** What the task asks **
The following data has a line with "ATOM 57 C CA" and a line with "ATOM 63 N N". Write out exactly those lines and all the lines between them.

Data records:
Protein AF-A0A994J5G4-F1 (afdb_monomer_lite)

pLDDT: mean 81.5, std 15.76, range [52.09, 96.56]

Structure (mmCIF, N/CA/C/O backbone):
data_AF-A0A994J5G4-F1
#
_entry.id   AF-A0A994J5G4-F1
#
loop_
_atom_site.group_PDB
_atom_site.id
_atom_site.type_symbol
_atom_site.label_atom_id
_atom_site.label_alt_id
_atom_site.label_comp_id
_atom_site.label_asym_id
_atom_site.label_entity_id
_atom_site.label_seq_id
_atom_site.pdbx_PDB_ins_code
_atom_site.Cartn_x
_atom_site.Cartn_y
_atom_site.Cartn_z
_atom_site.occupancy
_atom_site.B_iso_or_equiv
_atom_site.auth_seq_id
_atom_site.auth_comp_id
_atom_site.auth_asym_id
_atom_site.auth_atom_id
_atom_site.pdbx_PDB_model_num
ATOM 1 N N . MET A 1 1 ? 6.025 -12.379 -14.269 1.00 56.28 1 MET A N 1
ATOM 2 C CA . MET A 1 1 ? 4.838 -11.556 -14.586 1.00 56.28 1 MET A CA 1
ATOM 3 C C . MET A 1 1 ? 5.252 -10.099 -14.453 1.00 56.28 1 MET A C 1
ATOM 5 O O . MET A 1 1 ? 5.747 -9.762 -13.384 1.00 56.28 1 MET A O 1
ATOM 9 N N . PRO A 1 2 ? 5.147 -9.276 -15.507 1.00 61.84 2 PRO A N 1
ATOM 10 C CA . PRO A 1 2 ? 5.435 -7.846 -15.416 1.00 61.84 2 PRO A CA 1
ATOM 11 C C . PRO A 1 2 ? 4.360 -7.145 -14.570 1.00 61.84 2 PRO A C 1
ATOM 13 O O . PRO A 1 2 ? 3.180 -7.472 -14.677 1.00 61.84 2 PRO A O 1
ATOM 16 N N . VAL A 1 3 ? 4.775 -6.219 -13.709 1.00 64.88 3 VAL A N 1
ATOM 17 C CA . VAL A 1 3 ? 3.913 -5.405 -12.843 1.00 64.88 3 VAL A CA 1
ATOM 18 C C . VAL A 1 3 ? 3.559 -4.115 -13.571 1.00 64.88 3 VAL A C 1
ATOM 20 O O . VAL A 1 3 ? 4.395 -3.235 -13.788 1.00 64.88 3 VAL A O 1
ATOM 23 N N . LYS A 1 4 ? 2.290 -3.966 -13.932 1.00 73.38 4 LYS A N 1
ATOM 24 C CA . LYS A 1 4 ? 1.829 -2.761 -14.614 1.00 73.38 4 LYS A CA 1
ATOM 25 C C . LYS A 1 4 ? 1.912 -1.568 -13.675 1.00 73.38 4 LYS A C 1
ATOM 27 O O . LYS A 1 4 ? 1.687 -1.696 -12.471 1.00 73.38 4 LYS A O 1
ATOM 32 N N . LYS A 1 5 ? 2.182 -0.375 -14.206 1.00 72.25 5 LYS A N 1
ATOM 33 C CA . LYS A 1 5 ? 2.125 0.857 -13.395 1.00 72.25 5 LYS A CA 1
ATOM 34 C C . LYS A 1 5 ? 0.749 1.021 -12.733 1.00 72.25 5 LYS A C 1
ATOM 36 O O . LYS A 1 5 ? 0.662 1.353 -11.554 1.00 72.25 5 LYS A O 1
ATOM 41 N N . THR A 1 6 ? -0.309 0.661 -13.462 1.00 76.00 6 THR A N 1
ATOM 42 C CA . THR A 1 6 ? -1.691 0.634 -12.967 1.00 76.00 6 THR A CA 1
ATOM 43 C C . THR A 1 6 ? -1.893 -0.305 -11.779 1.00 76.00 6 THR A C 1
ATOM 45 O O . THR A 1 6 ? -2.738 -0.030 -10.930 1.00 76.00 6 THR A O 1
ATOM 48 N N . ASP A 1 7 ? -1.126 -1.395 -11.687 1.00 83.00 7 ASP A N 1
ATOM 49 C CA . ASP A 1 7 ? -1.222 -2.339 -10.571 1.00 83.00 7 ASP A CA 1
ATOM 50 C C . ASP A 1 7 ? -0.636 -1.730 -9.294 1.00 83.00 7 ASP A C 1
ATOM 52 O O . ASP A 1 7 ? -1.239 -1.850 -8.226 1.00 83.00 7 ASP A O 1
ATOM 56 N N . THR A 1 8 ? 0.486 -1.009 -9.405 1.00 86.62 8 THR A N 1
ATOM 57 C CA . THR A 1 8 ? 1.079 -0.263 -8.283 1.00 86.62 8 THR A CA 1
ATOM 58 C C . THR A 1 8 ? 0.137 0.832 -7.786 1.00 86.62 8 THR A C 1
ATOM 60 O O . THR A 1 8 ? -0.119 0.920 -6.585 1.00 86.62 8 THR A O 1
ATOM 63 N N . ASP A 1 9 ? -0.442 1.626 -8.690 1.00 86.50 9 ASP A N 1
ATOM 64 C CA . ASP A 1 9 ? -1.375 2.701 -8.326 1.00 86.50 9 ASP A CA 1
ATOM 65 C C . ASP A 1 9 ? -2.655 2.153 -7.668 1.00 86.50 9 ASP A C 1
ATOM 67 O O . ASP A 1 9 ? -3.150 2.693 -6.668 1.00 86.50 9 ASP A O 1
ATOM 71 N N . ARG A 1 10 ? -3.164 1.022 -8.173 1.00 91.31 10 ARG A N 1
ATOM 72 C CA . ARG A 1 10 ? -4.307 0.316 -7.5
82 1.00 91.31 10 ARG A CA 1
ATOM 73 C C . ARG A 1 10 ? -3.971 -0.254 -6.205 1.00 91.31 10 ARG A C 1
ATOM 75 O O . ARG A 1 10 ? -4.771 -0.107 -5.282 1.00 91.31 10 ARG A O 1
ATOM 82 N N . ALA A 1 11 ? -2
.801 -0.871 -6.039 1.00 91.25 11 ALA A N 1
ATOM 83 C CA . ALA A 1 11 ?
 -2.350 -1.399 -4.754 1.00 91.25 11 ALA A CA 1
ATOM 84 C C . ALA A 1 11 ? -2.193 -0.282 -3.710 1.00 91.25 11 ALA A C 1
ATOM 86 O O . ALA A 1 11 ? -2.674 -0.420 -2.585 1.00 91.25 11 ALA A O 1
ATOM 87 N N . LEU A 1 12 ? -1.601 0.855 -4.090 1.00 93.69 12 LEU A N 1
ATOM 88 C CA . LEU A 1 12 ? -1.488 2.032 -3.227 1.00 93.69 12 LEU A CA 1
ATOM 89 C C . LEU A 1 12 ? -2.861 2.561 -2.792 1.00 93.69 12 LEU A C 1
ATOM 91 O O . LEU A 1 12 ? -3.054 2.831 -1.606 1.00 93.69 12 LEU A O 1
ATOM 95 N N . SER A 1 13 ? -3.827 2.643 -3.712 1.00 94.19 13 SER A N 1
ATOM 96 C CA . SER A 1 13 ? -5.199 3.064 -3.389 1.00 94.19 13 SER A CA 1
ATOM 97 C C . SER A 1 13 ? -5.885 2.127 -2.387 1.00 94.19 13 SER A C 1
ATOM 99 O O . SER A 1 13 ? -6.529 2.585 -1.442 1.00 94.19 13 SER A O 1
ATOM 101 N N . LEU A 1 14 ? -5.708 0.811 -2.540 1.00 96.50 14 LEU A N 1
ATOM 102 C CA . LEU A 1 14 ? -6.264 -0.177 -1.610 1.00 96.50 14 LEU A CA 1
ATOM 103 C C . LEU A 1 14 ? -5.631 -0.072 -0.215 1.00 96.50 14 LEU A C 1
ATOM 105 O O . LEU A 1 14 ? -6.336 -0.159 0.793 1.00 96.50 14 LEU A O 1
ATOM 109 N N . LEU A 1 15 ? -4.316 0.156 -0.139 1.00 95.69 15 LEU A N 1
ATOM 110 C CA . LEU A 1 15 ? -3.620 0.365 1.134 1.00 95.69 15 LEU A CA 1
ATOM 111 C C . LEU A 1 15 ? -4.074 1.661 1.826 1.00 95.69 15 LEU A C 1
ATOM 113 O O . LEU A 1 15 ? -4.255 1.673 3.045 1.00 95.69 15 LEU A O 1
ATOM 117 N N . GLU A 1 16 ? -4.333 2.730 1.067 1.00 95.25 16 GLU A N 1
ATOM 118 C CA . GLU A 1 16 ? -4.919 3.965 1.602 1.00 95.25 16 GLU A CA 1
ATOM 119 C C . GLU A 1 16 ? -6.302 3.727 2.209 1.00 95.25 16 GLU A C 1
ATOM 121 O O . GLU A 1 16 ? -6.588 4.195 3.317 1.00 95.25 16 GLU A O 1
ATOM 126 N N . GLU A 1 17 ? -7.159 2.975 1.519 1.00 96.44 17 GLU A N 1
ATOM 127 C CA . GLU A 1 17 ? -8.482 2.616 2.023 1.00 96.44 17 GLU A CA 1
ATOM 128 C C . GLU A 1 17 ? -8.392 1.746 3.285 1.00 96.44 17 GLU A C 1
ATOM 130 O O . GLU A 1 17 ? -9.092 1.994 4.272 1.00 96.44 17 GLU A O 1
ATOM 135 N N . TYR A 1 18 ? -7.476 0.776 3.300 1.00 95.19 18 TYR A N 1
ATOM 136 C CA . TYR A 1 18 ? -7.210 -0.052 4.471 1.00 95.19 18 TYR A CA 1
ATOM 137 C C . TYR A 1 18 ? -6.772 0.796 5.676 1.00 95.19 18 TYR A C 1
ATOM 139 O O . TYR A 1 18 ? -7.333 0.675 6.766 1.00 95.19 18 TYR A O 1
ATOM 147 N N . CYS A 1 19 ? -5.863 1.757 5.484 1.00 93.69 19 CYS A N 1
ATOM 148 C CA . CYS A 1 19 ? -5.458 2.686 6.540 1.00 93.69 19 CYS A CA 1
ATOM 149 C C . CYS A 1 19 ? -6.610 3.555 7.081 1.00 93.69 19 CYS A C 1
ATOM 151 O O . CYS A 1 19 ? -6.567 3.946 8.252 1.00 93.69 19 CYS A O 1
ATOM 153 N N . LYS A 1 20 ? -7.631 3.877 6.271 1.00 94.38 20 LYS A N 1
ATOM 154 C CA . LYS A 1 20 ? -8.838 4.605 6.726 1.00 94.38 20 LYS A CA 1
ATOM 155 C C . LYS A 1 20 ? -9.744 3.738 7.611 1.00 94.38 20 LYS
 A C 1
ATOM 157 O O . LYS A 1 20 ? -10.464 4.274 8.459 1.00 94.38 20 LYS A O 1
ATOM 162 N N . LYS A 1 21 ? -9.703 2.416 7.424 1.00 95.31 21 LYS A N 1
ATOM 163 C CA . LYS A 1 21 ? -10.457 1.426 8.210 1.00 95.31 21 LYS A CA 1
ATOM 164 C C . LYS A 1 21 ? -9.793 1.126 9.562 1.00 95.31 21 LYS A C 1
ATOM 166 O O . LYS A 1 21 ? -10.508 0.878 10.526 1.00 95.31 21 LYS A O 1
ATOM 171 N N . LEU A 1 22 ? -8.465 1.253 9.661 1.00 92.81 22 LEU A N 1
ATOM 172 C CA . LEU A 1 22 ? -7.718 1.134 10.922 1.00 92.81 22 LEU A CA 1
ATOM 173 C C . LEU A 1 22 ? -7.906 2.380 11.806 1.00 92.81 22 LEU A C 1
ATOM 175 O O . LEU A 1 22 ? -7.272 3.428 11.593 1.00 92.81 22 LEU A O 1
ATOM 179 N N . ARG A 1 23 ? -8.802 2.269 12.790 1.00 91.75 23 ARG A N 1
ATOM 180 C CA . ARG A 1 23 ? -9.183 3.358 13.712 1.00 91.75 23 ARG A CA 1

** Exercise answer **
ATOM 57 C CA . THR A 1 8 ? 1.079 -0.263 -8.283 1.00 86.62 8 THR A CA 1
ATOM 58 C C . THR A 1 8 ? 0.137 0.832 -7.786 1.00 86.62 8 THR A C 1
ATOM 60 O O . THR A 1 8 ? -0.119 0.920 -6.585 1.00 86.62 8 THR A O 1
ATOM 63 N N . ASP A 1 9 ? -0.442 1.626 -8.690 1.00 86.50 9 ASP A N 1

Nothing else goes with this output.